40, engaged, and size 8!
on March 25, 2008 9:15 am
For my 40th birthday, Tom completely surprised me by popping the question. We were at Fort Clatsop, outside in the woods, with a guy in a Davy Crockett hat in the background lecturing to a group of schoolkids-it was so funny. Tom had walked a bit into the forest and was on one knee taking pictures of a mossy tree. I came over to look at what he was shooting, when suddenly he pulled out a jewelry box, opened it to show the most gorgeous ring, and made the most beautiful proposal ever! My jaw dropped and I almost fainted, I was so shocked. We then had a lovely romantic weekend in Astoria. We are going to the courthouse on May 16 to make it legal, then having a reception on August 9. We're keeping everything simple and low-key. I love being engaged-it makes me feel all glowy and girly and romantic. I've been trying different hairstyles and painting my nails and doing my makeup, much more than I have in years. I'm even considering ditching the glasses and wearing contacts most of the time. I've hidden behind my glasses for years-this is a huge step. We went to a cake-tasting on Friday, which was lovely. Even though I had some dinner before the tasting, I ended up dumping pretty hard afterwards. I've noticed that I dump on cake with frosting way more than any other sweet-it must be the combination of fat and sugar. I can eat a whole McDonald's ice cream cone with no trouble, though.

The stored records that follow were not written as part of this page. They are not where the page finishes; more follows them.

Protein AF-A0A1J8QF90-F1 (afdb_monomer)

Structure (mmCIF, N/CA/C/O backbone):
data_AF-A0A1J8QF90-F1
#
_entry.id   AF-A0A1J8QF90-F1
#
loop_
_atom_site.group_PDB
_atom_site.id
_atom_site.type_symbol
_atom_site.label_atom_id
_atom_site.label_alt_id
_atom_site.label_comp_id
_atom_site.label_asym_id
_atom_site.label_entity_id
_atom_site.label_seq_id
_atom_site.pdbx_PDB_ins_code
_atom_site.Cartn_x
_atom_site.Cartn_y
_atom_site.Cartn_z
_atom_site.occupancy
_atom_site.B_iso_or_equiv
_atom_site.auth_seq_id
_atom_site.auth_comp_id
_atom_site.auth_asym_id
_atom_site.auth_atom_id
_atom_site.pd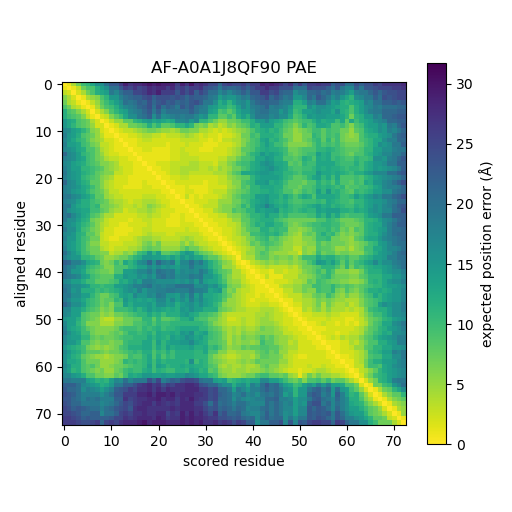bx_PDB_model_num
ATOM 1 N N . MET A 1 1 ? 26.619 8.253 7.399 1.00 37.72 1 MET A N 1
ATOM 2 C CA . MET A 1 1 ? 26.149 7.359 6.315 1.00 37.72 1 MET A CA 1
ATOM 3 C C . MET A 1 1 ? 24.886 7.955 5.715 1.00 37.72 1 MET A C 1
ATOM 5 O O . MET A 1 1 ? 23.978 8.236 6.495 1.00 37.72 1 MET A O 1
ATOM 9 N N . PRO A 1 2 ? 24.792 8.176 4.394 1.00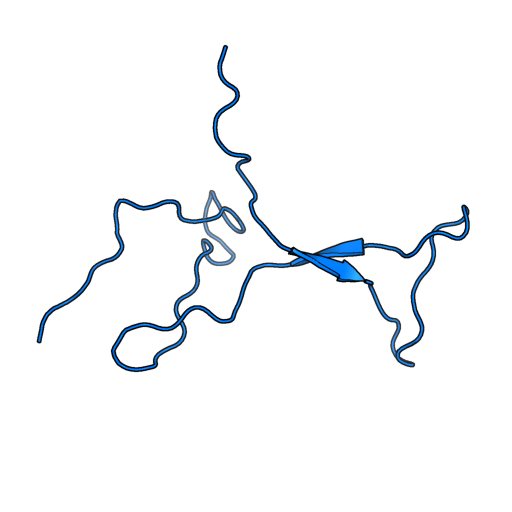 46.25 2 PRO A N 1
ATOM 10 C CA . PRO A 1 2 ? 23.509 8.489 3.778 1.00 46.25 2 PRO A CA 1
ATOM 11 C C . PRO A 1 2 ? 22.603 7.272 3.964 1.00 46.25 2 PRO A C 1
ATOM 13 O O . PRO A 1 2 ? 22.969 6.161 3.583 1.00 46.25 2 PRO A O 1
ATOM 16 N N . LYS A 1 3 ? 21.449 7.455 4.606 1.00 48.03 3 LYS A N 1
ATOM 17 C CA . LYS A 1 3 ? 20.423 6.413 4.633 1.00 48.03 3 LYS A CA 1
ATOM 18 C C . LYS A 1 3 ? 19.928 6.278 3.193 1.00 48.03 3 LYS A C 1
ATOM 20 O O . LYS A 1 3 ? 19.455 7.262 2.630 1.00 48.03 3 LYS A O 1
ATOM 25 N N . GLY A 1 4 ? 20.105 5.100 2.591 1.00 47.22 4 GLY A N 1
ATOM 26 C CA . GLY A 1 4 ? 19.522 4.797 1.283 1.00 47.22 4 GLY A CA 1
ATOM 27 C C . GLY A 1 4 ? 18.007 5.046 1.286 1.00 47.22 4 GLY A C 1
ATOM 28 O O . GLY A 1 4 ? 17.410 5.163 2.365 1.00 47.22 4 GLY A O 1
ATOM 29 N N . PRO A 1 5 ? 17.369 5.156 0.109 1.00 49.69 5 PRO A N 1
ATOM 30 C CA . PRO A 1 5 ? 15.930 5.369 0.047 1.00 49.69 5 PRO A CA 1
ATOM 31 C C . PRO A 1 5 ? 15.209 4.271 0.850 1.00 49.69 5 PRO A C 1
ATOM 33 O O . PRO A 1 5 ? 15.642 3.116 0.819 1.00 49.69 5 PRO A O 1
ATOM 36 N N . PRO A 1 6 ? 14.142 4.604 1.601 1.00 55.22 6 PRO A N 1
ATOM 37 C CA . PRO A 1 6 ? 13.421 3.619 2.397 1.00 55.22 6 PRO A CA 1
ATOM 38 C C . PRO A 1 6 ? 12.984 2.442 1.518 1.00 55.22 6 PRO A C 1
ATOM 40 O O . PRO A 1 6 ? 12.337 2.653 0.495 1.00 55.22 6 PRO A O 1
ATOM 43 N N . ALA A 1 7 ? 13.305 1.213 1.935 1.00 58.03 7 ALA A N 1
ATOM 44 C CA . ALA A 1 7 ? 13.012 -0.026 1.199 1.00 58.03 7 ALA A CA 1
ATOM 45 C C . ALA A 1 7 ? 11.527 -0.190 0.819 1.00 58.03 7 ALA A C 1
ATOM 47 O O . ALA A 1 7 ? 11.177 -0.856 -0.152 1.00 58.03 7 ALA A O 1
ATOM 48 N N . THR A 1 8 ? 10.643 0.458 1.574 1.00 58.75 8 THR A N 1
ATOM 49 C CA . THR A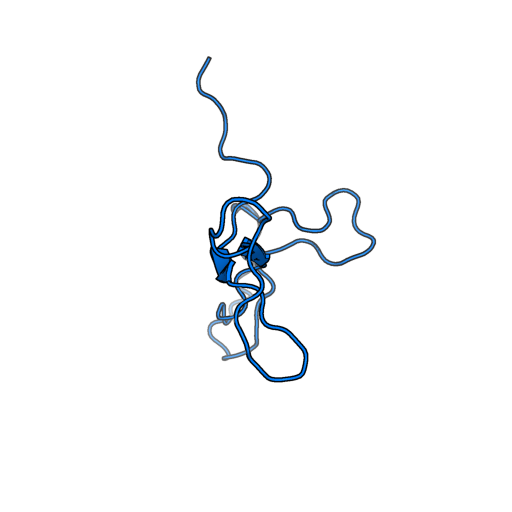 1 8 ? 9.214 0.515 1.304 1.00 58.75 8 THR A CA 1
ATOM 50 C C . THR A 1 8 ? 8.849 1.976 1.057 1.00 58.75 8 THR A C 1
ATOM 52 O O . THR A 1 8 ? 8.786 2.787 1.981 1.00 58.75 8 THR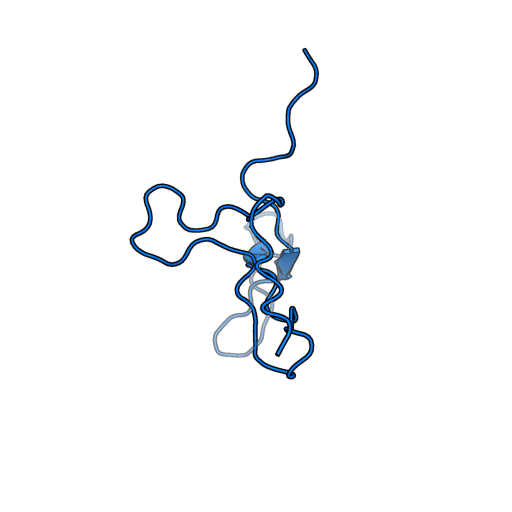 A O 1
ATOM 55 N N . TRP A 1 9 ? 8.620 2.357 -0.191 1.00 63.56 9 TRP A N 1
ATOM 56 C CA . TRP A 1 9 ? 8.029 3.652 -0.536 1.00 63.56 9 TRP A CA 1
ATOM 57 C C . TRP A 1 9 ? 6.540 3.427 -0.786 1.00 63.56 9 TRP A C 1
ATOM 59 O O . TRP A 1 9 ? 6.189 2.460 -1.440 1.00 63.56 9 TRP A O 1
ATOM 69 N N . GLY A 1 10 ? 5.637 4.229 -0.233 1.00 69.12 10 GLY A N 1
ATOM 70 C CA . GLY A 1 10 ? 4.196 3.982 -0.364 1.00 69.12 10 GLY A CA 1
ATOM 71 C C . GLY A 1 10 ? 3.373 5.109 0.234 1.00 69.12 10 GLY A C 1
ATOM 72 O O . GLY A 1 10 ? 3.916 5.961 0.939 1.00 69.12 10 GLY A O 1
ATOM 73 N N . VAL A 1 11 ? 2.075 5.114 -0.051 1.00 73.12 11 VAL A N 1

Yes, I'm embarrassed to say that I actually tried it one day.  Why I decided to tempt fat like that, I don't know-old habits die hard, and I am really struggling with them. 

My weight hasn't budged in months-it's pretty upsetting because it looks like I quit losing at only 9 months out. I thought the "honeymoon" phase was supposed to last much longer? My one-year surgery anniversary is coming up and I'm 50 lbs away from goal, and it looks like I'll never get there. The good news is, I'm firmly in size 10 pants, and even bought a pair of size 8s that I am comfortably wearing! I've never been a single digit size as an adult-it feels wonderful, I must say. On top I'm a different story-I'm mostly in a 14 blouse or dress. Maybe some day I'll be a size 8 on top? That would be incredible!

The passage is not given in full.